Work to complete: Retype exactly the lines from the one holding "ATOM 220 O O" through the final line of the data, both included.
───── Task input
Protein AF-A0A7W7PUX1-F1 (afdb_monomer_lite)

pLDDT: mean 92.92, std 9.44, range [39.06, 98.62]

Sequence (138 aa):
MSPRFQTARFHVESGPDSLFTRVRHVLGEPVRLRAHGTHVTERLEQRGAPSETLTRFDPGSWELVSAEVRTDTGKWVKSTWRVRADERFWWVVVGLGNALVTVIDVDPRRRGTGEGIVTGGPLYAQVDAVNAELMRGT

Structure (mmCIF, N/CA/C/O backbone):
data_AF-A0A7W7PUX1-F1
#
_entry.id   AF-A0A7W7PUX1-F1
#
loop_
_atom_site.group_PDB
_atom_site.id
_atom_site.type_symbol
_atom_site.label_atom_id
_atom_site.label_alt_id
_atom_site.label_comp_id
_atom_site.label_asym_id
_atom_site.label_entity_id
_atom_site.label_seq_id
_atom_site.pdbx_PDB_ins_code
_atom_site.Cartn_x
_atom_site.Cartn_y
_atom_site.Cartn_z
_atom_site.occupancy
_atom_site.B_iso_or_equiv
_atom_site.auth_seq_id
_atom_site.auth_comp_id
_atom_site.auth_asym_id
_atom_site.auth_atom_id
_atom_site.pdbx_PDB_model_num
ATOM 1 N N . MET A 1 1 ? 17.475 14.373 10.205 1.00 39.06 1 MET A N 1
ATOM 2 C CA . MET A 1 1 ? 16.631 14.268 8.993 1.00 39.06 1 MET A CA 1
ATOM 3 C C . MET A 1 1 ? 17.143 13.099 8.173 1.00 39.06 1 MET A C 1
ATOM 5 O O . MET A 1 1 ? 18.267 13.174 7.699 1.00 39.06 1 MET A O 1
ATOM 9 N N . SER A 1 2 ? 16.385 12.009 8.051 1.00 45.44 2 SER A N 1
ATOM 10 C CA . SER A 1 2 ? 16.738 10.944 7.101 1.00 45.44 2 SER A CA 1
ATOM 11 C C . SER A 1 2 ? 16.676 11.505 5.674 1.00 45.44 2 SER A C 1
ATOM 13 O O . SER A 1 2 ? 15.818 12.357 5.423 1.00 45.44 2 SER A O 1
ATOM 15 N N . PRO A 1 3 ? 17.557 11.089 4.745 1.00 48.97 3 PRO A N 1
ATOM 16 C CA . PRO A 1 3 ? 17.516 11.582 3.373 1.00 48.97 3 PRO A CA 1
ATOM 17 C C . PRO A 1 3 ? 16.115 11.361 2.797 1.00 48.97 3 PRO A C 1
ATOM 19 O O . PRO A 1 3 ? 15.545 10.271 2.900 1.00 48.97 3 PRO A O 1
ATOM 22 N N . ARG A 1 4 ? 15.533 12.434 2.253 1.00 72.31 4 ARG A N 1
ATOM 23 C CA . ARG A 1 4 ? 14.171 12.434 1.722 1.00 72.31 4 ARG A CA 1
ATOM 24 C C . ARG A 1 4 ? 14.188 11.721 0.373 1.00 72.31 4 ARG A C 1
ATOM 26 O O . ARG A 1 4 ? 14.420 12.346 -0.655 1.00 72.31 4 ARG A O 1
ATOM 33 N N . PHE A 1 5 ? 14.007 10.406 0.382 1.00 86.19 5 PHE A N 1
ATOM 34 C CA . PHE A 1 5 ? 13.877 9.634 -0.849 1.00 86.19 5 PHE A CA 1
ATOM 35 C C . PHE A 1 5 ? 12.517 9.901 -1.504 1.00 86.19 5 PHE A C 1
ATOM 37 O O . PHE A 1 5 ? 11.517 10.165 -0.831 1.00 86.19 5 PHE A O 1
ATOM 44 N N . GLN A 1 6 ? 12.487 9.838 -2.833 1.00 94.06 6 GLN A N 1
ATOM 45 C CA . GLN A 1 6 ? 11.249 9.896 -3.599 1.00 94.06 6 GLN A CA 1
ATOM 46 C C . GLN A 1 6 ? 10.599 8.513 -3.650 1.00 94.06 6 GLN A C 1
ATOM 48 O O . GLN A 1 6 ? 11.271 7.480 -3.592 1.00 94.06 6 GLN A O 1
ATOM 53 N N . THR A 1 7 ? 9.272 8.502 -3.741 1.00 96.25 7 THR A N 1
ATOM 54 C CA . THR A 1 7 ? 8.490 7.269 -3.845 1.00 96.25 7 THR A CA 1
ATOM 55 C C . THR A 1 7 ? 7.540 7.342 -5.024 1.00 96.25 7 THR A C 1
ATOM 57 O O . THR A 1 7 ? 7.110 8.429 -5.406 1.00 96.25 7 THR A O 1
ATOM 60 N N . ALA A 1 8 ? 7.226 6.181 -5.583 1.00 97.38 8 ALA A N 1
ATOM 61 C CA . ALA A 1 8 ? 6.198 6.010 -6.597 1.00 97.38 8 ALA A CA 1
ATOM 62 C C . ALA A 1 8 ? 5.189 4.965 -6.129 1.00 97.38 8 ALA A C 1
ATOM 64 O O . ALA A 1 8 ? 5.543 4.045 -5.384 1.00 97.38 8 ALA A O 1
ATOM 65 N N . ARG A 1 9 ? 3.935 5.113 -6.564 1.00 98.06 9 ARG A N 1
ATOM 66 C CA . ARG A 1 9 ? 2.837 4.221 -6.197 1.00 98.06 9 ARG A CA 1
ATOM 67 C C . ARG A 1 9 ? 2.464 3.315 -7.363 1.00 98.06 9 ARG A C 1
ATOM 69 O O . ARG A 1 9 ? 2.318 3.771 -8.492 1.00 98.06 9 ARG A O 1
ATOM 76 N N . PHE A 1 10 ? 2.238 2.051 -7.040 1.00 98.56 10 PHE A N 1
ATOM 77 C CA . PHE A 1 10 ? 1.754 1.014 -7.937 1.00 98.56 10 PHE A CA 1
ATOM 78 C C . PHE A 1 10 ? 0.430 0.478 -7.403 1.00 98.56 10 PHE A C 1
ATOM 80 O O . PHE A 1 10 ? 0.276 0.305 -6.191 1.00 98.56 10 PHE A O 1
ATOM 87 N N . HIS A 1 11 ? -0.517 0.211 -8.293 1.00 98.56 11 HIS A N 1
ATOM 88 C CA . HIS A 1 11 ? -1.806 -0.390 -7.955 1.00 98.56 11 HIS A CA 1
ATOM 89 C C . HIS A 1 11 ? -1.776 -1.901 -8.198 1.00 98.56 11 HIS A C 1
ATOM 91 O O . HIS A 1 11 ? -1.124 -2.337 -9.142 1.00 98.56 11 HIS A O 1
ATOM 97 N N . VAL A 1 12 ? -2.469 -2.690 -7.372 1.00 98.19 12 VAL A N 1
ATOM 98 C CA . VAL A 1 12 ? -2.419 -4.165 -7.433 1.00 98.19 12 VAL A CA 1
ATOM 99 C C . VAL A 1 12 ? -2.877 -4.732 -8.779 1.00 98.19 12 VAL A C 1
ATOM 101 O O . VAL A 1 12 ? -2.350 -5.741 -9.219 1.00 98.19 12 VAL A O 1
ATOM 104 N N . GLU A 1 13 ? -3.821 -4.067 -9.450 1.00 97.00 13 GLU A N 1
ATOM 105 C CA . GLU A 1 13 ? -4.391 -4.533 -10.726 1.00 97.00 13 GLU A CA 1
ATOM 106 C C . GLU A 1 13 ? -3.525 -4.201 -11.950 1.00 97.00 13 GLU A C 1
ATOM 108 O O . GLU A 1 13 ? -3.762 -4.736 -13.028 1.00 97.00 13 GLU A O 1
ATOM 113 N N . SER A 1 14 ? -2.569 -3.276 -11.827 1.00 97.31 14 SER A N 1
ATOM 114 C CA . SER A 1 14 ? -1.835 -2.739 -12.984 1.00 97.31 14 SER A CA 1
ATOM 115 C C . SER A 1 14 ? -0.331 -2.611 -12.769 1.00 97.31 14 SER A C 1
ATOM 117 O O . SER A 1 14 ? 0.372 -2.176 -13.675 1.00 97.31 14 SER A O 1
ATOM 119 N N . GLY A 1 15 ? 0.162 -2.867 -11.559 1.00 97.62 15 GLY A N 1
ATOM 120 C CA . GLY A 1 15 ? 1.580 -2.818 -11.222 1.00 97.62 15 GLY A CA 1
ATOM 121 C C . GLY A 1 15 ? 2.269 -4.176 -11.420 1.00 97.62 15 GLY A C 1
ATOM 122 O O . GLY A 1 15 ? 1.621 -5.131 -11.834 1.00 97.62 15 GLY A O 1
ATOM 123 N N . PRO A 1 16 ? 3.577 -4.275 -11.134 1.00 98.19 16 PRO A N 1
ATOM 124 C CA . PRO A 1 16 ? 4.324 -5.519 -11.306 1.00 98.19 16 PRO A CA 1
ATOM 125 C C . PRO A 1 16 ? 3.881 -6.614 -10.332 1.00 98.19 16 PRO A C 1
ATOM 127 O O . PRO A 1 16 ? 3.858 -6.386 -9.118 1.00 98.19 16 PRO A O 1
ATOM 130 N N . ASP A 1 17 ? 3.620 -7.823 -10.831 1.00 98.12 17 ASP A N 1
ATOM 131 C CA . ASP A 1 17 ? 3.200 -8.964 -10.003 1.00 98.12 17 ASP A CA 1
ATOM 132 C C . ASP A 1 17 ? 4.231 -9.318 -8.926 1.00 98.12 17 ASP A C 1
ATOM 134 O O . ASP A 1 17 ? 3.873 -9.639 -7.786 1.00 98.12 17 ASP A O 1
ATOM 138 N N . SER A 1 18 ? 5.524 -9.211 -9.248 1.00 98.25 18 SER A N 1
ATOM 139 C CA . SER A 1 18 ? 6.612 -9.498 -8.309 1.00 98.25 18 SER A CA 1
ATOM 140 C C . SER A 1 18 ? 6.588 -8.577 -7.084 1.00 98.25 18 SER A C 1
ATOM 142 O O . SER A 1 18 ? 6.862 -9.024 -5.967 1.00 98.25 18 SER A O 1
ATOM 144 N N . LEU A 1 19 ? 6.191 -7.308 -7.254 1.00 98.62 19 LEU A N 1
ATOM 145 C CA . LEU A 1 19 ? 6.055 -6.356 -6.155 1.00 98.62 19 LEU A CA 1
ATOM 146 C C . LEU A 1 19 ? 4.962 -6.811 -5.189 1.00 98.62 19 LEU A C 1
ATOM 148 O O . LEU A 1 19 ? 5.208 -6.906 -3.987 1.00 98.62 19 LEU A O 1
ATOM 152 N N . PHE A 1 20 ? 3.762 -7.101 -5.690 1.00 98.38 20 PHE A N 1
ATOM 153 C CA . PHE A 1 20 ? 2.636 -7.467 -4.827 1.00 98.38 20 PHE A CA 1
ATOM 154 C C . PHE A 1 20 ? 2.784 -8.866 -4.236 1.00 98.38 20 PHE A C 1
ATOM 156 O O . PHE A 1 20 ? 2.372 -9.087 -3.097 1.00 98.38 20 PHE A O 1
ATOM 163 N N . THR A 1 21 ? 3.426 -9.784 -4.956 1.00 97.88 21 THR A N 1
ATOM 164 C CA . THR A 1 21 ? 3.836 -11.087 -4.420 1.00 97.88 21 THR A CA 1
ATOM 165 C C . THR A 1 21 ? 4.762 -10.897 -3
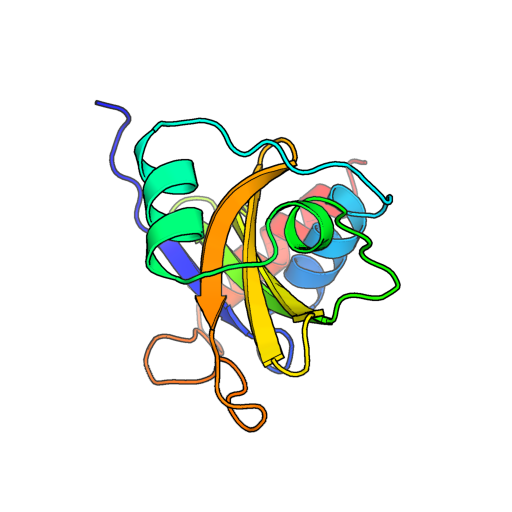.225 1.00 97.88 21 THR A C 1
ATOM 167 O O . THR A 1 21 ? 4.517 -11.454 -2.157 1.00 97.88 21 THR A O 1
ATOM 170 N N . ARG A 1 22 ? 5.768 -10.025 -3.353 1.00 97.12 22 ARG A N 1
ATOM 171 C CA . ARG A 1 22 ? 6.685 -9.721 -2.255 1.00 97.12 22 ARG A CA 1
ATOM 172 C C . ARG A 1 22 ? 6.002 -9.031 -1.078 1.00 97.12 22 ARG A C 1
ATOM 174 O O . ARG A 1 22 ? 6.296 -9.368 0.062 1.00 97.12 22 ARG A O 1
ATOM 181 N N . VAL A 1 23 ? 5.086 -8.091 -1.320 1.00 97.62 23 VAL A N 1
ATOM 182 C CA . VAL A 1 23 ? 4.314 -7.452 -0.237 1.00 97.62 23 VAL A CA 1
ATOM 183 C C . VAL A 1 23 ? 3.523 -8.497 0.548 1.00 97.62 23 VAL A C 1
ATOM 185 O O . VAL A 1 23 ? 3.588 -8.499 1.775 1.00 97.62 23 VAL A O 1
ATOM 188 N N . ARG A 1 24 ? 2.825 -9.406 -0.146 1.00 96.81 24 ARG A N 1
ATOM 189 C CA . ARG A 1 24 ? 2.083 -10.503 0.492 1.00 96.81 24 ARG A CA 1
ATOM 190 C C . ARG A 1 24 ? 3.000 -11.483 1.214 1.00 96.81 24 ARG A C 1
ATOM 192 O O . ARG A 1 24 ? 2.625 -11.957 2.270 1.00 96.81 24 ARG A O 1
ATOM 199 N N . HIS A 1 25 ? 4.194 -11.751 0.691 1.00 95.44 25 HIS A N 1
ATOM 200 C CA . HIS A 1 25 ? 5.176 -12.596 1.369 1.00 95.44 25 HIS A CA 1
ATOM 201 C C . HIS A 1 25 ? 5.684 -11.953 2.670 1.00 95.44 25 HIS A C 1
ATOM 203 O O . HIS A 1 25 ? 5.682 -12.587 3.720 1.00 95.44 25 HIS A O 1
ATOM 209 N N . VAL A 1 26 ? 6.074 -10.674 2.630 1.00 94.88 26 VAL A N 1
ATOM 210 C CA . VAL A 1 26 ? 6.619 -9.970 3.805 1.00 94.88 26 VAL A CA 1
ATOM 211 C C . VAL A 1 26 ? 5.556 -9.730 4.882 1.00 94.88 26 VAL A C 1
ATOM 213 O O . VAL A 1 26 ? 5.869 -9.760 6.069 1.00 94.88 26 VAL A O 1
ATOM 216 N N . LEU A 1 27 ? 4.308 -9.488 4.480 1.00 95.31 27 LEU A N 1
ATOM 217 C CA . LEU A 1 27 ? 3.165 -9.285 5.374 1.00 95.31 27 LEU A CA 1
ATOM 218 C C . LEU A 1 27 ? 2.241 -10.512 5.392 1.00 95.31 27 LEU A C 1
ATOM 220 O O . LEU A 1 27 ? 1.031 -10.348 5.461 1.00 95.31 27 LEU A O 1
ATOM 224 N N . GLY A 1 28 ? 2.795 -11.722 5.275 1.00 94.75 28 GLY A N 1
ATOM 225 C CA . GLY A 1 28 ? 2.018 -12.948 5.043 1.00 94.75 28 GLY A CA 1
ATOM 226 C C . GLY A 1 28 ? 1.273 -13.506 6.253 1.00 94.75 28 GLY A C 1
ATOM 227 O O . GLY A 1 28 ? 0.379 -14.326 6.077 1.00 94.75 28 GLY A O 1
──────────
Solution for this task:
ATOM 220 O O . LEU A 1 27 ? 1.031 -10.348 5.461 1.00 95.31 27 LEU A O 1
ATOM 224 N N . GLY A 1 28 ? 2.795 -11.722 5.275 1.00 94.75 28 GLY A N 1
ATOM 225 C CA . GLY A 1 28 ? 2.018 -12.948 5.043 1.00 94.75 28 GLY A CA 1
ATOM 226 C C . GLY A 1 28 ? 1.273 -13.506 6.253 1.00 94.75 28 GLY A C 1
ATOM 227 O O . GLY A 1 28 ? 0.379 -14.326 6.077 1.00 94.75 28 GLY A O 1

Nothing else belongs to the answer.